▸ **Exercise**
Give back exactly the lines of the material below that start at the line containing "ATOM 152 C CA" and end at the line containing "ATOM 195 N N", and no others.

▸ **Working data**
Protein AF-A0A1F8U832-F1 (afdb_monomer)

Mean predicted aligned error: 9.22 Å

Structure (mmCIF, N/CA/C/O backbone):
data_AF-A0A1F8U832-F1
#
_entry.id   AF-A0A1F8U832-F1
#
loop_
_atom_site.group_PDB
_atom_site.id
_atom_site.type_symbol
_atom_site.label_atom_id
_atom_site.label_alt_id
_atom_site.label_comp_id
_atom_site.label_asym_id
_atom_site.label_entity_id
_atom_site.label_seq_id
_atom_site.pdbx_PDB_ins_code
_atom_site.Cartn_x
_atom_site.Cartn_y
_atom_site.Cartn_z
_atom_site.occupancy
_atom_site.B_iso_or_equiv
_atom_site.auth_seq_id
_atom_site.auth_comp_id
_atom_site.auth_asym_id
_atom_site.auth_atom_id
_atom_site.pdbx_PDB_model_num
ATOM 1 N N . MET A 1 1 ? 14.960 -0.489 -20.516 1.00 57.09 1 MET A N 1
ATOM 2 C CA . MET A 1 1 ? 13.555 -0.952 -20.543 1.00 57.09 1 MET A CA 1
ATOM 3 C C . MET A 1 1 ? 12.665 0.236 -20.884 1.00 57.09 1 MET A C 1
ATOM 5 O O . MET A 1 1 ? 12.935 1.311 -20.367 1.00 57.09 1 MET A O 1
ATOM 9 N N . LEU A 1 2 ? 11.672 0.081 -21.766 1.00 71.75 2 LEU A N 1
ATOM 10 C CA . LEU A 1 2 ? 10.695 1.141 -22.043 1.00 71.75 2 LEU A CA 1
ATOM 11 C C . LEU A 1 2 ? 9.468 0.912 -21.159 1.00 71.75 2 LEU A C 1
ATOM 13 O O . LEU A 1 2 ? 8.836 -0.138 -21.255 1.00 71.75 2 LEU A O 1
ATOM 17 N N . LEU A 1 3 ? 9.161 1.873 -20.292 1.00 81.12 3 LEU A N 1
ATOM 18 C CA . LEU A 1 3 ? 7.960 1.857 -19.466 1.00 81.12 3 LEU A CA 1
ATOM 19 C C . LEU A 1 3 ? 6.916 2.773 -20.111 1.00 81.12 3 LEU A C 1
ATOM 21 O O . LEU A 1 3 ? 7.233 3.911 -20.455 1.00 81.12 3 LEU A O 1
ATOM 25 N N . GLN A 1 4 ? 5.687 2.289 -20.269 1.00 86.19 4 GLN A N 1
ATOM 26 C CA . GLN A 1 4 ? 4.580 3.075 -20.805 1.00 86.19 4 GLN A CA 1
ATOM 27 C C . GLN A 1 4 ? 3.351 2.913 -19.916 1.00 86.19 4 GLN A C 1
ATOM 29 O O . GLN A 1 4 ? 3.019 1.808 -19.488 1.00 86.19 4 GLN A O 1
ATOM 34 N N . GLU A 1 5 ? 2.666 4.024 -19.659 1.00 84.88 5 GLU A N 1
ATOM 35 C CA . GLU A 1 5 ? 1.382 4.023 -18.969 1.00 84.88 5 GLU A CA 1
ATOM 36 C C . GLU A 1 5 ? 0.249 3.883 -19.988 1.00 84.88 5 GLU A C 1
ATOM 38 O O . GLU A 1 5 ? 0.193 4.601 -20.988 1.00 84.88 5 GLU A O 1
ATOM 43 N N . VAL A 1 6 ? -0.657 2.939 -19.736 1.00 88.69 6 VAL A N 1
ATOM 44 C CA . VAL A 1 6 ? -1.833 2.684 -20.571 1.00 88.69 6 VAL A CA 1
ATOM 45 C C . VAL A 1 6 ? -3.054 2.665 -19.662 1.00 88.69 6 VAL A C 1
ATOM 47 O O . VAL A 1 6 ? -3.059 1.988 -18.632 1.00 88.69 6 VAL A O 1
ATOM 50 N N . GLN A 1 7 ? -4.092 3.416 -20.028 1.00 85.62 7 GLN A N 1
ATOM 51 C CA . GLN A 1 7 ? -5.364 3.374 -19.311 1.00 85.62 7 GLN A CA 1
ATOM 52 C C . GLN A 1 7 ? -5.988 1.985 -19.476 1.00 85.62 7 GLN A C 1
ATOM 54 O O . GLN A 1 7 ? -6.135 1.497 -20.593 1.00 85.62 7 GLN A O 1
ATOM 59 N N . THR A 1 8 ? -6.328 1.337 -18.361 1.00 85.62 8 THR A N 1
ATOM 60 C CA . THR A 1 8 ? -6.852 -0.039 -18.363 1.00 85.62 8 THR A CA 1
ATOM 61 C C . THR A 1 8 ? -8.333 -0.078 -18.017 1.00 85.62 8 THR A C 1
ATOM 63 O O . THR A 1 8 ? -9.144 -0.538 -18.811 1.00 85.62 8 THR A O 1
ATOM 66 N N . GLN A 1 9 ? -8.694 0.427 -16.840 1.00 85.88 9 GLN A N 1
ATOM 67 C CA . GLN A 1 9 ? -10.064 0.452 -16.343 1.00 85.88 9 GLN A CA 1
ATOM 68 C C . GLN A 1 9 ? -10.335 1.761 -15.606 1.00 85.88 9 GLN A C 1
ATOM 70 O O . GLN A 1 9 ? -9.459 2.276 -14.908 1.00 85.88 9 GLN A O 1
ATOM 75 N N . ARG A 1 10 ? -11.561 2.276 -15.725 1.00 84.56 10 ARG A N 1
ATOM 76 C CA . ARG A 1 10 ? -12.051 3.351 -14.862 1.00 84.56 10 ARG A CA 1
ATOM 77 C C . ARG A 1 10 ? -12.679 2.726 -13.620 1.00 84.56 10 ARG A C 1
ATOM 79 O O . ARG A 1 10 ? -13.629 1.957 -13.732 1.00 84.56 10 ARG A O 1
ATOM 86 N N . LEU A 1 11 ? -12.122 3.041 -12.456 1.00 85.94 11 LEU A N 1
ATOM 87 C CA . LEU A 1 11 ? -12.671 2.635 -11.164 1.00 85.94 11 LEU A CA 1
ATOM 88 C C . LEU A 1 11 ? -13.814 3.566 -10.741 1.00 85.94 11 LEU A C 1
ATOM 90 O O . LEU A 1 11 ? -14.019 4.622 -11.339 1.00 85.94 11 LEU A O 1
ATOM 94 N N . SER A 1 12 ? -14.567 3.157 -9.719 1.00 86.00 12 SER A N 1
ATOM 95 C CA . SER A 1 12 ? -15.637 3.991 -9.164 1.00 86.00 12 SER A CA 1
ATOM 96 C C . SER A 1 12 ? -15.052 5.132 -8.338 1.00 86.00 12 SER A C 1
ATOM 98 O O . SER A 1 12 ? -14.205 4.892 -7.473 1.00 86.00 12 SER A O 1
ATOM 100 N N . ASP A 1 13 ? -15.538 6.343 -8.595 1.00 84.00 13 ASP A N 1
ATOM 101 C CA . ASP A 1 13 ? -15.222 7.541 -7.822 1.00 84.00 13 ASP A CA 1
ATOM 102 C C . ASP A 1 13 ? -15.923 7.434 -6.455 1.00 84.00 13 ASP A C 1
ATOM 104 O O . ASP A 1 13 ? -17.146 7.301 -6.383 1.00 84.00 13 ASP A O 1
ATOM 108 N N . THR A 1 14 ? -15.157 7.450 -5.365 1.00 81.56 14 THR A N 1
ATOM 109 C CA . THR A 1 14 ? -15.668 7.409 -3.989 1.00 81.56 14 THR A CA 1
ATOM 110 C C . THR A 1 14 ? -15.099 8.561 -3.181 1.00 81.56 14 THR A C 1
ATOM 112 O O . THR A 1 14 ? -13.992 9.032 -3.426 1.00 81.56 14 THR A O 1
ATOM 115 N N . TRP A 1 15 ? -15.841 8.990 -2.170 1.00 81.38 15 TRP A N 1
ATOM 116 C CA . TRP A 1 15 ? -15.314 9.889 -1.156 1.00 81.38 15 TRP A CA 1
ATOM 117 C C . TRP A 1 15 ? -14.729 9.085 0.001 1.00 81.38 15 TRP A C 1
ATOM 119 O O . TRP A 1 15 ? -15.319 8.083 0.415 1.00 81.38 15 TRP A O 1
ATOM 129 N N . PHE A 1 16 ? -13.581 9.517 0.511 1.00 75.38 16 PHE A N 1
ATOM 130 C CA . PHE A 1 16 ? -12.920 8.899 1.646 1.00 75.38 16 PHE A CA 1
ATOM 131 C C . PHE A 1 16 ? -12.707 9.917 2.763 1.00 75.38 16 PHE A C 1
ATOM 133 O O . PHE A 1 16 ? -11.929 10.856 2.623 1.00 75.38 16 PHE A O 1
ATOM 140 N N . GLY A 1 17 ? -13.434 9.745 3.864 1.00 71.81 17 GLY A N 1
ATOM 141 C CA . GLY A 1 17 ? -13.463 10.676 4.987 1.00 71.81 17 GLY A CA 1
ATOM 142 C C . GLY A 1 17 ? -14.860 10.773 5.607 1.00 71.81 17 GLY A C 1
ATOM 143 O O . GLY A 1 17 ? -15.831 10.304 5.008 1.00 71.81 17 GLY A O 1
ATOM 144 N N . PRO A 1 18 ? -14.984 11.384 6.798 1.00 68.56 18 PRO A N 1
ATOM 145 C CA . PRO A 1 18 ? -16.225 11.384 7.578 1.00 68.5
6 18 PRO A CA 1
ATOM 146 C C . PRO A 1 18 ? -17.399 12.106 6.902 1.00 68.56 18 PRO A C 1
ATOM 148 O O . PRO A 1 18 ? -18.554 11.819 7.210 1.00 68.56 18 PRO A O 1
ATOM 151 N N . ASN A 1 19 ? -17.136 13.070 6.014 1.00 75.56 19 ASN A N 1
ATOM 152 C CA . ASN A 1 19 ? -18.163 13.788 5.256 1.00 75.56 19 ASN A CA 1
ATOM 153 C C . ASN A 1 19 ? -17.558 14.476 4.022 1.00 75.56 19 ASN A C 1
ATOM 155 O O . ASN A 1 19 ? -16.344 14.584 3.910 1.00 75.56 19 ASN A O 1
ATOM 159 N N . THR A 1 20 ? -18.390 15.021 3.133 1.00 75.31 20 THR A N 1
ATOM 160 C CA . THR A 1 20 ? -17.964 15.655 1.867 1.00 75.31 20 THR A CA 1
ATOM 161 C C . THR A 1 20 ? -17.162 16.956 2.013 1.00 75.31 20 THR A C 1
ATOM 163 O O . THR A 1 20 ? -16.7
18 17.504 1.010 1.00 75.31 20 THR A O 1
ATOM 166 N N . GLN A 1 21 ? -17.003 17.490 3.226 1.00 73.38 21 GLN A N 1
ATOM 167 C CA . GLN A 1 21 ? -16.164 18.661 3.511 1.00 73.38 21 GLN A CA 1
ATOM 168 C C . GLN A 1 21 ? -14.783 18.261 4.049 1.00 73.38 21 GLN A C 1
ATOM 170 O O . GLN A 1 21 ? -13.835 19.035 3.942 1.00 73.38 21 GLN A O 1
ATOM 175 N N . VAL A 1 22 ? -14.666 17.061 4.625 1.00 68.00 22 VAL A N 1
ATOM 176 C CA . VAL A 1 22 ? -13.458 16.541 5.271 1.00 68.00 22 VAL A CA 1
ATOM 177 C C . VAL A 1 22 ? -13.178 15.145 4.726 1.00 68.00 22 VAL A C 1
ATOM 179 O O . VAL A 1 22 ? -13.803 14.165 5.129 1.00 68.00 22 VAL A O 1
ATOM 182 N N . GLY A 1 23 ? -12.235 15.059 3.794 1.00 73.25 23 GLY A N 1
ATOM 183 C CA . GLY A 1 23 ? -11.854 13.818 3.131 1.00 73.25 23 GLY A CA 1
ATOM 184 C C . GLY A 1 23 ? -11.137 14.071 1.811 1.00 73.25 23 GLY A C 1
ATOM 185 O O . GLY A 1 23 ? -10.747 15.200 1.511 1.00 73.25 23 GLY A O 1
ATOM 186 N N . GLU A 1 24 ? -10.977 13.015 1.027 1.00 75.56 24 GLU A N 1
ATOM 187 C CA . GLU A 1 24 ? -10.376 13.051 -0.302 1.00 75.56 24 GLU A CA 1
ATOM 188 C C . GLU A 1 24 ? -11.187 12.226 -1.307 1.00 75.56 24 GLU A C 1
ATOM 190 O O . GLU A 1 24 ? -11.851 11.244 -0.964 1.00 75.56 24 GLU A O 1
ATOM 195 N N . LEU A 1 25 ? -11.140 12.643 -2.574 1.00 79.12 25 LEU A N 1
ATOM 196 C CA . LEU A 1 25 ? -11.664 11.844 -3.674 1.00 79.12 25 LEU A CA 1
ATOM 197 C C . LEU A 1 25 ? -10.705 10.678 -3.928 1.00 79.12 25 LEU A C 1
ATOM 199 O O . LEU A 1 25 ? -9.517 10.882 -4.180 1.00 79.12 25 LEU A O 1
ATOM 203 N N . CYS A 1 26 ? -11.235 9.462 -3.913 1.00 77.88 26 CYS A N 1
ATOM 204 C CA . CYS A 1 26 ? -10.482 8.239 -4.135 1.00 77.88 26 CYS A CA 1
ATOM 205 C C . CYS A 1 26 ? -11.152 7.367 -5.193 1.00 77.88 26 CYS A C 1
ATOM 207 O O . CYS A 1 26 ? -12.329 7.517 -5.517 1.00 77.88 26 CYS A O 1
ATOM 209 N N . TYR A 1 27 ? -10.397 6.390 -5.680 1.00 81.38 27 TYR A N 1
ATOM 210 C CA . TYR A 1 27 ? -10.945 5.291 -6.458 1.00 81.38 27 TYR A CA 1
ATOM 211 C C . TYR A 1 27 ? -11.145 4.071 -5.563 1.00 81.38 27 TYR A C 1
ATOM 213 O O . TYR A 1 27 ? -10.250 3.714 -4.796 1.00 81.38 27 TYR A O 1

▸ **Exercise solution**
ATOM 152 C CA . ASN A 1 19 ? -18.163 13.788 5.256 1.00 75.56 19 ASN A CA 1
ATOM 153 C C . ASN A 1 19 ? -17.558 14.476 4.022 1.00 75.56 19 ASN A C 1
ATOM 155 O O . ASN A 1 19 ? -16.344 14.584 3.910 1.00 75.56 19 ASN A O 1
ATOM 159 N N . THR A 1 20 ? -18.390 15.021 3.133 1.00 75.31 20 THR A N 1
ATOM 160 C CA . THR A 1 20 ? -17.964 15.655 1.867 1.00 75.31 20 THR A CA 1
ATOM 161 C C . THR A 1 20 ? -17.162 16.956 2.013 1.00 75.31 20 THR A C 1
ATOM 163 O O . THR A 1 20 ? -16.7
18 17.504 1.010 1.00 75.31 20 THR A O 1
ATOM 166 N N . GLN A 1 21 ? -17.003 17.490 3.226 1.00 73.38 21 GLN A N 1
ATOM 167 C CA . GLN A 1 21 ? -16.164 18.661 3.511 1.00 73.38 21 GLN A CA 1
ATOM 168 C C . GLN A 1 21 ? -14.783 18.261 4.049 1.00 73.38 21 GLN A C 1
ATOM 170 O O . GLN A 1 21 ? -13.835 19.035 3.942 1.00 73.38 21 GLN A O 1
ATOM 175 N N . VAL A 1 22 ? -14.666 17.061 4.625 1.00 68.00 22 VAL A N 1
ATOM 176 C CA . VAL A 1 22 ? -13.458 16.541 5.271 1.00 68.00 22 VAL A CA 1
ATOM 177 C C . VAL A 1 22 ? -13.178 15.145 4.726 1.00 68.00 22 VAL A C 1
ATOM 179 O O . VAL A 1 22 ? -13.803 14.165 5.129 1.00 68.00 22 VAL A O 1
ATOM 182 N N . GLY A 1 23 ? -12.235 15.059 3.794 1.00 73.25 23 GLY A N 1
ATOM 183 C CA . GLY A 1 23 ? -11.854 13.818 3.131 1.00 73.25 23 GLY A CA 1
ATOM 184 C C . GLY A 1 23 ? -11.137 14.071 1.811 1.00 73.25 23 GLY A C 1
ATOM 185 O O . GLY A 1 23 ? -10.747 15.200 1.511 1.00 73.25 23 GLY A O 1
ATOM 186 N N . GLU A 1 24 ? -10.977 13.015 1.027 1.00 75.56 24 GLU A N 1
ATOM 187 C CA . GLU A 1 24 ? -10.376 13.051 -0.302 1.00 75.56 24 GLU A CA 1
ATOM 188 C C . GLU A 1 24 ? -11.187 12.226 -1.307 1.00 75.56 24 GLU A C 1
ATOM 190 O O . GLU A 1 24 ? -11.851 11.244 -0.964 1.00 75.56 24 GLU A O 1
ATOM 195 N N . LEU A 1 25 ? -11.140 12.643 -2.574 1.00 79.12 25 LEU A N 1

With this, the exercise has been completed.